When you think of the photographers that captured the humans of Paris, masters of the lens like Henri Cartier-Bresson, Brassaï and Robert Doisneau come to mind. Their iconic black and white photographs are often as familiar as the monuments of Paris themselves. Today, we’re turning our attention to another French photographer whose images haven’t been licensed on tourist postcards a thousand times over, but still capture the humanist impulse, showing us the transformation of French society as it put itself back together following World War II, through to the 21st century. The lesser-known photographs of Jean-Philippe Charbonnier are a chance to rediscover the nostalgia of Paris we know so well through a whole new lens…
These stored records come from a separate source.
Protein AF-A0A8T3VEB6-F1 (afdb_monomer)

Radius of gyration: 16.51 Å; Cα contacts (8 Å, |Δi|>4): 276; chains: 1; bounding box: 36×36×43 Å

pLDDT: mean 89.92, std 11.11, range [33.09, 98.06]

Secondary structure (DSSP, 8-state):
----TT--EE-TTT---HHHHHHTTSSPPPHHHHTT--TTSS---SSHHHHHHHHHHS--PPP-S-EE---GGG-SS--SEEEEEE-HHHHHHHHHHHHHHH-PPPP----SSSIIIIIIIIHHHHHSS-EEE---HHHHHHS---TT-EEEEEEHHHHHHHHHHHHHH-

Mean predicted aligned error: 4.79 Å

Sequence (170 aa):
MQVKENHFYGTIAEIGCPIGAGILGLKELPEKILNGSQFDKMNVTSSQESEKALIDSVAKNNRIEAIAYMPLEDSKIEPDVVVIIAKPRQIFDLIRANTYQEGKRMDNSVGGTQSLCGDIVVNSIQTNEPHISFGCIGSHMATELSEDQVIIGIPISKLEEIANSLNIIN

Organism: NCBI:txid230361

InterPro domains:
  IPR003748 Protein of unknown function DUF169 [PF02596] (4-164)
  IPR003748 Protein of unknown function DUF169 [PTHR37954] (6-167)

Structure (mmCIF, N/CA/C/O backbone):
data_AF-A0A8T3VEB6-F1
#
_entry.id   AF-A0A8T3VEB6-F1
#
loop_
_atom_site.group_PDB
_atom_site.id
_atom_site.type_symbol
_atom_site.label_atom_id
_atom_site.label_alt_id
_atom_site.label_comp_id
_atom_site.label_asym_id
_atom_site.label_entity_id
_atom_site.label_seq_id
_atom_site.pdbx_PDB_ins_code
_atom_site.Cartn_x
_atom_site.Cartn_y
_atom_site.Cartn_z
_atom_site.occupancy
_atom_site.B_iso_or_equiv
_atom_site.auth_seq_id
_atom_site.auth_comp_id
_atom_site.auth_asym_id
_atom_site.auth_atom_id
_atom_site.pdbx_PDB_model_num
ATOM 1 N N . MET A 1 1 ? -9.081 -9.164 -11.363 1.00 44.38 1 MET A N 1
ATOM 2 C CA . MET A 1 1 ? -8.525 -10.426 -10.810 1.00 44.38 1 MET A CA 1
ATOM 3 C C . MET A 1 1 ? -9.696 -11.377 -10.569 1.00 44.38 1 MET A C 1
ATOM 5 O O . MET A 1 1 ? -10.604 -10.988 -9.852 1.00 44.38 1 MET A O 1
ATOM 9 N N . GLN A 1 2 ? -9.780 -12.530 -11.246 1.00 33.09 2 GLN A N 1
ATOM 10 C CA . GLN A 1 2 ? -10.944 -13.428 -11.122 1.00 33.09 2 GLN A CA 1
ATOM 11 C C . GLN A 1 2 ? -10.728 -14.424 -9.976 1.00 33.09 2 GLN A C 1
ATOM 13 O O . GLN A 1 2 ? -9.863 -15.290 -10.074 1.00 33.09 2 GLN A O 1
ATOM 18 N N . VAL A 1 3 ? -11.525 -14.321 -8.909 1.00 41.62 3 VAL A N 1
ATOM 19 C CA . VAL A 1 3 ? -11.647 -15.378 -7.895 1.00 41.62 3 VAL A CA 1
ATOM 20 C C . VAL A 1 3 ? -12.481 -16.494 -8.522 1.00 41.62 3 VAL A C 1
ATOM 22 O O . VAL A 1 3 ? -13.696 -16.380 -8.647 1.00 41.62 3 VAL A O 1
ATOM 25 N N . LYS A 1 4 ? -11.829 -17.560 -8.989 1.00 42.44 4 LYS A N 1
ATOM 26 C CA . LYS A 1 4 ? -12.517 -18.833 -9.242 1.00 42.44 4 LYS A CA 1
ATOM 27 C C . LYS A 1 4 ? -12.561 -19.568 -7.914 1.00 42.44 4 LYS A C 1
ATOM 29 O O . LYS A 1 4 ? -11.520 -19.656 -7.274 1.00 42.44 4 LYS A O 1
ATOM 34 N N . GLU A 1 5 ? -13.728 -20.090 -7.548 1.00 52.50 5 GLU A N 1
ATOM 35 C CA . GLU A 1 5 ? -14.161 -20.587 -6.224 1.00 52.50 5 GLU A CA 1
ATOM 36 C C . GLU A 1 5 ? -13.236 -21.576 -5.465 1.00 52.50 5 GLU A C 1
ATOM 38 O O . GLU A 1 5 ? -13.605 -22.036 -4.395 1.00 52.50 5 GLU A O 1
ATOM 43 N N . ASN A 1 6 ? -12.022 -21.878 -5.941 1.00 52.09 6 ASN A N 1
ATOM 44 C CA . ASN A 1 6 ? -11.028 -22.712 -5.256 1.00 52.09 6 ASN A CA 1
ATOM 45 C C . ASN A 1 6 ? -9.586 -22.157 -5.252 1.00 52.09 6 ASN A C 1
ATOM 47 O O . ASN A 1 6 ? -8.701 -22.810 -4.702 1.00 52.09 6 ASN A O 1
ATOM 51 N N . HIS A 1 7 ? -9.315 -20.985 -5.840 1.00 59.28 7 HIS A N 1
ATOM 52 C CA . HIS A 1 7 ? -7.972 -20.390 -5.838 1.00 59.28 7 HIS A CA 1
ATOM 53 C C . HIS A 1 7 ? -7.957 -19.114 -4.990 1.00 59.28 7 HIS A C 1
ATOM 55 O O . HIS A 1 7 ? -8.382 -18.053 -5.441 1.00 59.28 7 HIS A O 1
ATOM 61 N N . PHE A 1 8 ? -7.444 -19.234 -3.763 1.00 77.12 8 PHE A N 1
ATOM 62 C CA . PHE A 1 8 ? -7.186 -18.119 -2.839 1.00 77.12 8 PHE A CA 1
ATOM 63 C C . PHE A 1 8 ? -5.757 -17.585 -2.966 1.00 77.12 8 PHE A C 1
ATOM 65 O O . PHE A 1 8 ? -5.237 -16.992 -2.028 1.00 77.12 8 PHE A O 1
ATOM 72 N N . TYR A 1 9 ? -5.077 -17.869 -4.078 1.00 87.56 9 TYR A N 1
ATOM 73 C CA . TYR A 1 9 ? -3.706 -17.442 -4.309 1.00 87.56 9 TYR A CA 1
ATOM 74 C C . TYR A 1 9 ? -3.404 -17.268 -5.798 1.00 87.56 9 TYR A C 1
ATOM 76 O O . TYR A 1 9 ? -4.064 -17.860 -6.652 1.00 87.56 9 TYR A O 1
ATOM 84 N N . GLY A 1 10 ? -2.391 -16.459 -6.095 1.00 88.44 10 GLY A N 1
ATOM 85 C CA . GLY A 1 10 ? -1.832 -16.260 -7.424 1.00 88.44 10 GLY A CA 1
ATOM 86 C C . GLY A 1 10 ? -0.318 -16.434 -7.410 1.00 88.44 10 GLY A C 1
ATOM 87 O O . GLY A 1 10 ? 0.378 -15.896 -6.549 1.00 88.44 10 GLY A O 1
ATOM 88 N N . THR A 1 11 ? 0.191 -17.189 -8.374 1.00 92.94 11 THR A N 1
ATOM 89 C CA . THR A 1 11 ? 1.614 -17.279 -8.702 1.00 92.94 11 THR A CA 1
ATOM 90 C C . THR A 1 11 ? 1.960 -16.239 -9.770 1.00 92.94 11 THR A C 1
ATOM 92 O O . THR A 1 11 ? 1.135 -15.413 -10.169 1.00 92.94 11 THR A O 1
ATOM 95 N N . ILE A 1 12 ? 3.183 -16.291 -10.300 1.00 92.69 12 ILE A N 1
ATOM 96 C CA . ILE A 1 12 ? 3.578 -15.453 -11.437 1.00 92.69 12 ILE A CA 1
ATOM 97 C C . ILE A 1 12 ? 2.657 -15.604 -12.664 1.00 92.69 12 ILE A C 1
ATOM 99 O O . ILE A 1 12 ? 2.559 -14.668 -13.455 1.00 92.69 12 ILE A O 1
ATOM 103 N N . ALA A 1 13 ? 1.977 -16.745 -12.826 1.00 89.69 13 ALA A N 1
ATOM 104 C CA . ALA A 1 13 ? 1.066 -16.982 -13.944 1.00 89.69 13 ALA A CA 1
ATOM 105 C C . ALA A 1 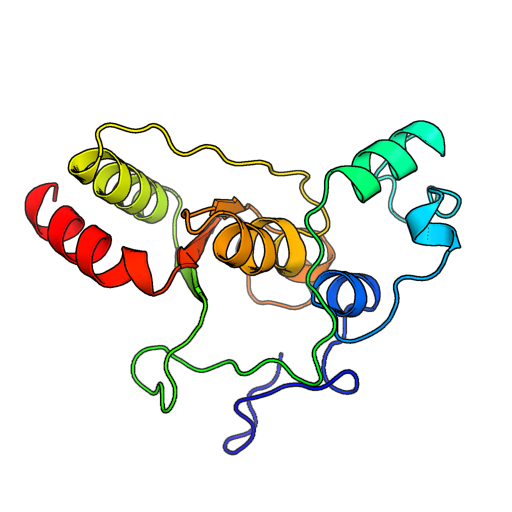13 ? -0.237 -16.166 -13.844 1.00 89.69 13 ALA A C 1
ATOM 107 O O . ALA A 1 13 ? -0.832 -15.832 -14.868 1.00 89.69 13 ALA A O 1
ATOM 108 N N . GLU A 1 14 ? -0.662 -15.809 -12.629 1.00 89.19 14 GLU A N 1
ATOM 109 C CA . GLU A 1 14 ? -1.928 -15.117 -12.370 1.00 89.19 14 GLU A CA 1
ATOM 110 C C . GLU A 1 14 ? -1.772 -13.592 -12.226 1.00 89.19 14 GLU A C 1
ATOM 112 O O . GLU A 1 14 ? -2.753 -12.852 -12.357 1.00 89.19 14 GLU A O 1
ATOM 117 N N . ILE A 1 15 ? -0.556 -13.084 -11.987 1.00 87.12 15 ILE A N 1
ATOM 118 C CA . ILE A 1 15 ? -0.317 -11.642 -11.833 1.00 87.12 15 ILE A CA 1
ATOM 119 C C . ILE A 1 15 ? -0.149 -10.959 -13.194 1.00 87.12 15 ILE A C 1
ATOM 121 O O . ILE A 1 15 ? 0.923 -10.948 -13.798 1.00 87.12 15 ILE A O 1
ATOM 125 N N . GLY A 1 16 ? -1.222 -10.302 -13.642 1.00 85.69 16 GLY A N 1
ATOM 126 C CA . GLY A 1 16 ? -1.280 -9.633 -14.945 1.00 85.69 16 GLY A CA 1
ATOM 127 C C . GLY A 1 16 ? -0.381 -8.399 -15.102 1.00 85.69 16 GLY A C 1
ATOM 128 O O . GLY A 1 16 ? -0.077 -8.024 -16.230 1.00 85.69 16 GLY A O 1
ATOM 129 N N . CYS A 1 17 ? 0.067 -7.764 -14.010 1.00 88.88 17 CYS A N 1
ATOM 130 C CA . CYS A 1 17 ? 0.983 -6.619 -14.066 1.00 88.88 17 CYS A CA 1
ATOM 131 C C . CYS A 1 17 ? 2.446 -7.088 -13.954 1.00 88.88 17 CYS A C 1
ATOM 133 O O . CYS A 1 17 ? 2.874 -7.474 -12.862 1.00 88.88 17 CYS A O 1
ATOM 135 N N . PRO A 1 18 ? 3.267 -7.000 -15.021 1.00 88.88 18 PRO A N 1
ATOM 136 C CA . PRO A 1 18 ? 4.640 -7.499 -14.992 1.00 88.88 18 PRO A CA 1
ATOM 137 C C . PRO A 1 18 ? 5.531 -6.760 -13.991 1.00 88.88 18 PRO A C 1
ATOM 139 O O . PRO A 1 18 ? 6.402 -7.382 -13.391 1.00 88.88 18 PRO A O 1
ATOM 142 N N . ILE A 1 19 ? 5.327 -5.449 -13.823 1.00 90.62 19 ILE A N 1
ATOM 143 C CA . ILE A 1 19 ? 6.077 -4.649 -12.848 1.00 90.62 19 ILE A CA 1
ATOM 144 C C . ILE A 1 19 ? 5.604 -4.998 -11.438 1.00 90.62 19 ILE A C 1
ATOM 146 O O . ILE A 1 19 ? 6.433 -5.258 -10.575 1.00 90.62 19 ILE A O 1
ATOM 150 N N . GLY A 1 20 ? 4.287 -5.100 -11.227 1.00 92.56 20 GLY A N 1
ATOM 151 C CA . GLY A 1 20 ? 3.709 -5.494 -9.942 1.00 92.56 20 GLY A CA 1
ATOM 152 C C . GLY A 1 20 ? 4.222 -6.848 -9.461 1.00 92.56 20 GLY A C 1
ATOM 153 O O . GLY A 1 20 ? 4.642 -6.960 -8.317 1.00 92.56 20 GLY A O 1
ATOM 154 N N . ALA A 1 21 ? 4.305 -7.845 -10.346 1.00 94.38 21 ALA A N 1
ATOM 155 C CA . ALA A 1 21 ? 4.895 -9.143 -10.021 1.00 94.38 21 ALA A CA 1
ATOM 156 C C . ALA A 1 21 ? 6.365 -9.050 -9.575 1.00 94.38 21 ALA A C 1
ATOM 158 O O . ALA A 1 21 ? 6.796 -9.823 -8.725 1.00 94.38 21 ALA A O 1
ATOM 159 N N . GLY A 1 22 ? 7.134 -8.117 -10.140 1.00 95.75 22 GLY A N 1
ATOM 160 C CA . GLY A 1 22 ? 8.507 -7.864 -9.708 1.00 95.75 22 GLY A CA 1
ATOM 161 C C . GLY A 1 22 ? 8.575 -7.164 -8.350 1.00 95.75 22 GLY A C 1
ATOM 162 O O . GLY A 1 22 ? 9.301 -7.610 -7.471 1.00 95.75 22 GLY A O 1
ATOM 163 N N . ILE A 1 23 ? 7.765 -6.119 -8.152 1.00 95.88 23 ILE A N 1
ATOM 164 C CA . ILE A 1 23 ? 7.670 -5.384 -6.879 1.00 95.88 23 ILE A CA 1
ATOM 165 C C . ILE A 1 23 ? 7.239 -6.301 -5.728 1.00 95.88 23 ILE A C 1
ATOM 167 O O . ILE A 1 23 ? 7.788 -6.212 -4.636 1.00 95.88 23 ILE A O 1
ATOM 171 N N 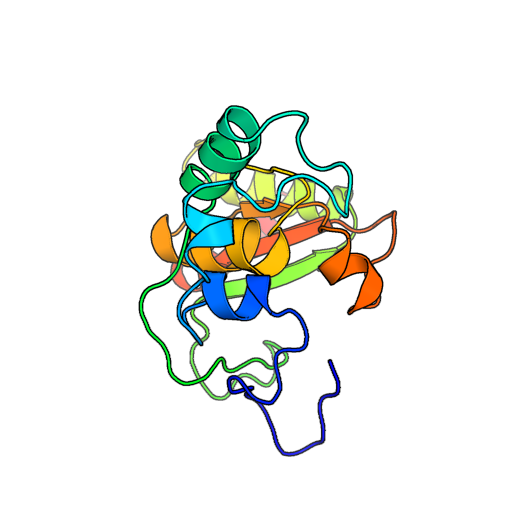. LEU A 1 24 ? 6.298 -7.213 -5.983 1.00 96.19 24 LEU A N 1
ATOM 172 C CA . LEU A 1 24 ? 5.798 -8.174 -4.998 1.00 96.19 24 LEU A CA 1
ATOM 173 C C . LEU A 1 24 ? 6.768 -9.333 -4.724 1.00 96.19 24 LEU A C 1
ATOM 175 O O . LEU A 1 24 ? 6.544 -10.073 -3.773 1.00 96.19 24 LEU A O 1
ATOM 179 N N . GLY A 1 25 ? 7.822 -9.501 -5.532 1.00 96.81 25 GLY A N 1
ATOM 180 C CA . GLY A 1 25 ? 8.838 -10.541 -5.345 1.00 96.81 25 GLY A CA 1
ATOM 181 C C . GLY A 1 25 ? 8.595 -11.857 -6.097 1.00 96.81 25 GLY A C 1
ATOM 182 O O . GLY A 1 25 ? 9.370 -12.799 -5.927 1.00 96.81 25 GLY A O 1
ATOM 183 N N . LEU A 1 26 ? 7.577 -11.936 -6.966 1.00 96.62 26 LEU A N 1
ATOM 184 C CA . LEU A 1 26 ? 7.211 -13.130 -7.759 1.00 96.62 26 LEU A CA 1
ATOM 185 C C . LEU A 1 26 ? 8.089 -13.345 -8.993 1.00 96.62 26 LEU A C 1
ATOM 187 O O . LEU A 1 26 ? 8.246 -14.468 -9.478 1.00 96.62 26 LEU A O 1
ATOM 191 N N . LYS A 1 27 ? 8.808 -12.317 -9.452 1.00 95.56 27 LYS A N 1
ATOM 192 C CA . LYS A 1 27 ? 9.944 -12.435 -10.394 1.00 95.56 27 LYS A CA 1
ATOM 193 C C . LYS A 1 27 ? 11.002 -11.372 -10.113 1.00 95.56 27 LYS A C 1
ATOM 195 O O . LYS A 1 27 ? 10.738 -10.422 -9.388 1.00 95.56 27 LYS A O 1
ATOM 200 N N . GLU A 1 28 ? 12.169 -11.512 -10.723 1.00 94.62 28 GLU A N 1
ATOM 201 C CA . GLU A 1 28 ? 13.125 -10.410 -10.775 1.00 94.62 28 GLU A CA 1
ATOM 202 C C . GLU A 1 28 ? 12.581 -9.271 -11.645 1.00 94.62 28 GLU A C 1
ATOM 204 O O . GLU A 1 28 ? 11.909 -9.490 -12.665 1.00 94.62 28 GLU A O 1
ATOM 209 N N . LEU A 1 29 ? 12.865 -8.037 -11.231 1.00 92.50 29 LEU A N 1
ATOM 210 C CA . LEU A 1 29 ? 12.618 -6.869 -12.064 1.00 92.50 29 LEU A CA 1
ATOM 211 C C . LEU A 1 29 ? 13.667 -6.822 -13.182 1.00 92.50 29 LEU A C 1
ATOM 213 O O . LEU A 1 29 ? 14.853 -6.988 -12.900 1.00 92.50 29 LEU A O 1
ATOM 217 N N . PRO A 1 30 ? 13.270 -6.559 -14.439 1.00 90.62 30 PRO A N 1
ATOM 218 C CA . PRO A 1 30 ? 14.231 -6.388 -15.522 1.00 90.62 30 PRO A CA 1
ATOM 219 C C . PRO A 1 30 ? 15.229 -5.265 -15.213 1.00 90.62 30 PRO A C 1
ATOM 221 O O . PRO A 1 30 ? 14.820 -4.201 -14.744 1.00 90.62 30 PRO A O 1
ATOM 224 N N . GLU A 1 31 ? 16.506 -5.444 -15.569 1.00 91.06 31 GLU A N 1
ATOM 225 C CA . GLU A 1 31 ? 17.549 -4.422 -15.360 1.00 91.06 31 GLU A CA 1
ATOM 226 C C . GLU A 1 31 ? 17.162 -3.054 -15.928 1.00 91.06 31 GLU A C 1
ATOM 228 O O . GLU A 1 31 ? 17.459 -2.029 -15.323 1.00 91.06 31 GLU A O 1
ATOM 233 N N . LYS A 1 32 ? 16.442 -3.037 -17.057 1.00 89.56 32 LYS A N 1
ATOM 234 C CA . LYS A 1 32 ? 15.977 -1.802 -17.699 1.00 89.56 32 LYS A CA 1
ATOM 235 C C . LYS A 1 32 ? 15.041 -0.965 -16.825 1.00 89.56 32 LYS A C 1
ATOM 237 O O . LYS A 1 32 ? 15.042 0.252 -16.937 1.00 89.56 32 LYS A O 1
ATOM 242 N N . ILE A 1 33 ? 14.262 -1.612 -15.957 1.00 89.00 33 ILE A N 1
ATOM 243 C CA . ILE A 1 33 ? 13.424 -0.928 -14.967 1.00 89.00 33 ILE A CA 1
ATOM 244 C C . ILE A 1 33 ? 14.306 -0.424 -13.819 1.00 89.00 33 ILE A C 1
ATOM 246 O O . ILE A 1 33 ? 14.205 0.729 -13.422 1.00 89.00 33 ILE A O 1
ATOM 250 N N . LEU A 1 34 ? 15.215 -1.265 -13.316 1.00 90.12 34 LEU A N 1
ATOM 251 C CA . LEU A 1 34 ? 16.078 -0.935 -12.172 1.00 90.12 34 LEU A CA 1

Jean-Philippe Charbonnier was part of the same club as Brassaï, Doisneau and Cartier-Bresson, the latter he considered a personal hero; “the formidable statue”. They were known as Humanist photographers, an unofficial art movement that was associated most strongly in France, particularly mid-century Paris. It wasn’t exactly photojournalism, but it was a reportage of human charm, of social customs; banality captured with poetic realism.
They identified closely with the classe populaire, but could also take an interest in the behind-the-scenes in Paris’ couture houses. As a boy who was raised by an artistic family in Paris, Jean-Philippe met the likes of Max Ernst and the great photographer Jacques-Henri Lartigue. His first job working with a camera was in the studio of Sam Lévin, the guy who “discovered” Brigitte Bardot. At the end of the war, he photographed the execution of a Nazi collaborator in front of a crowd in a small French village and soon after, his work was published for the first time in Point de Vue magazine in 1949. He became a reported for a post-war monthly magazine Réalités, which took him around the world, from Mongolia to Kuwait to Alaska. His more recognised photojournalism work abroad perhaps overshadowed his extensive essays on Paris, and it wasn’t until the mid-70s that Charbonnier decided to immerse himself solely on the Parisian story.
Jean-Philippe Charbonnier opened the first photography gallery in Paris with his then wife in 1975. The gallery still exists today, located in the Marais, exhibiting mid-century photography.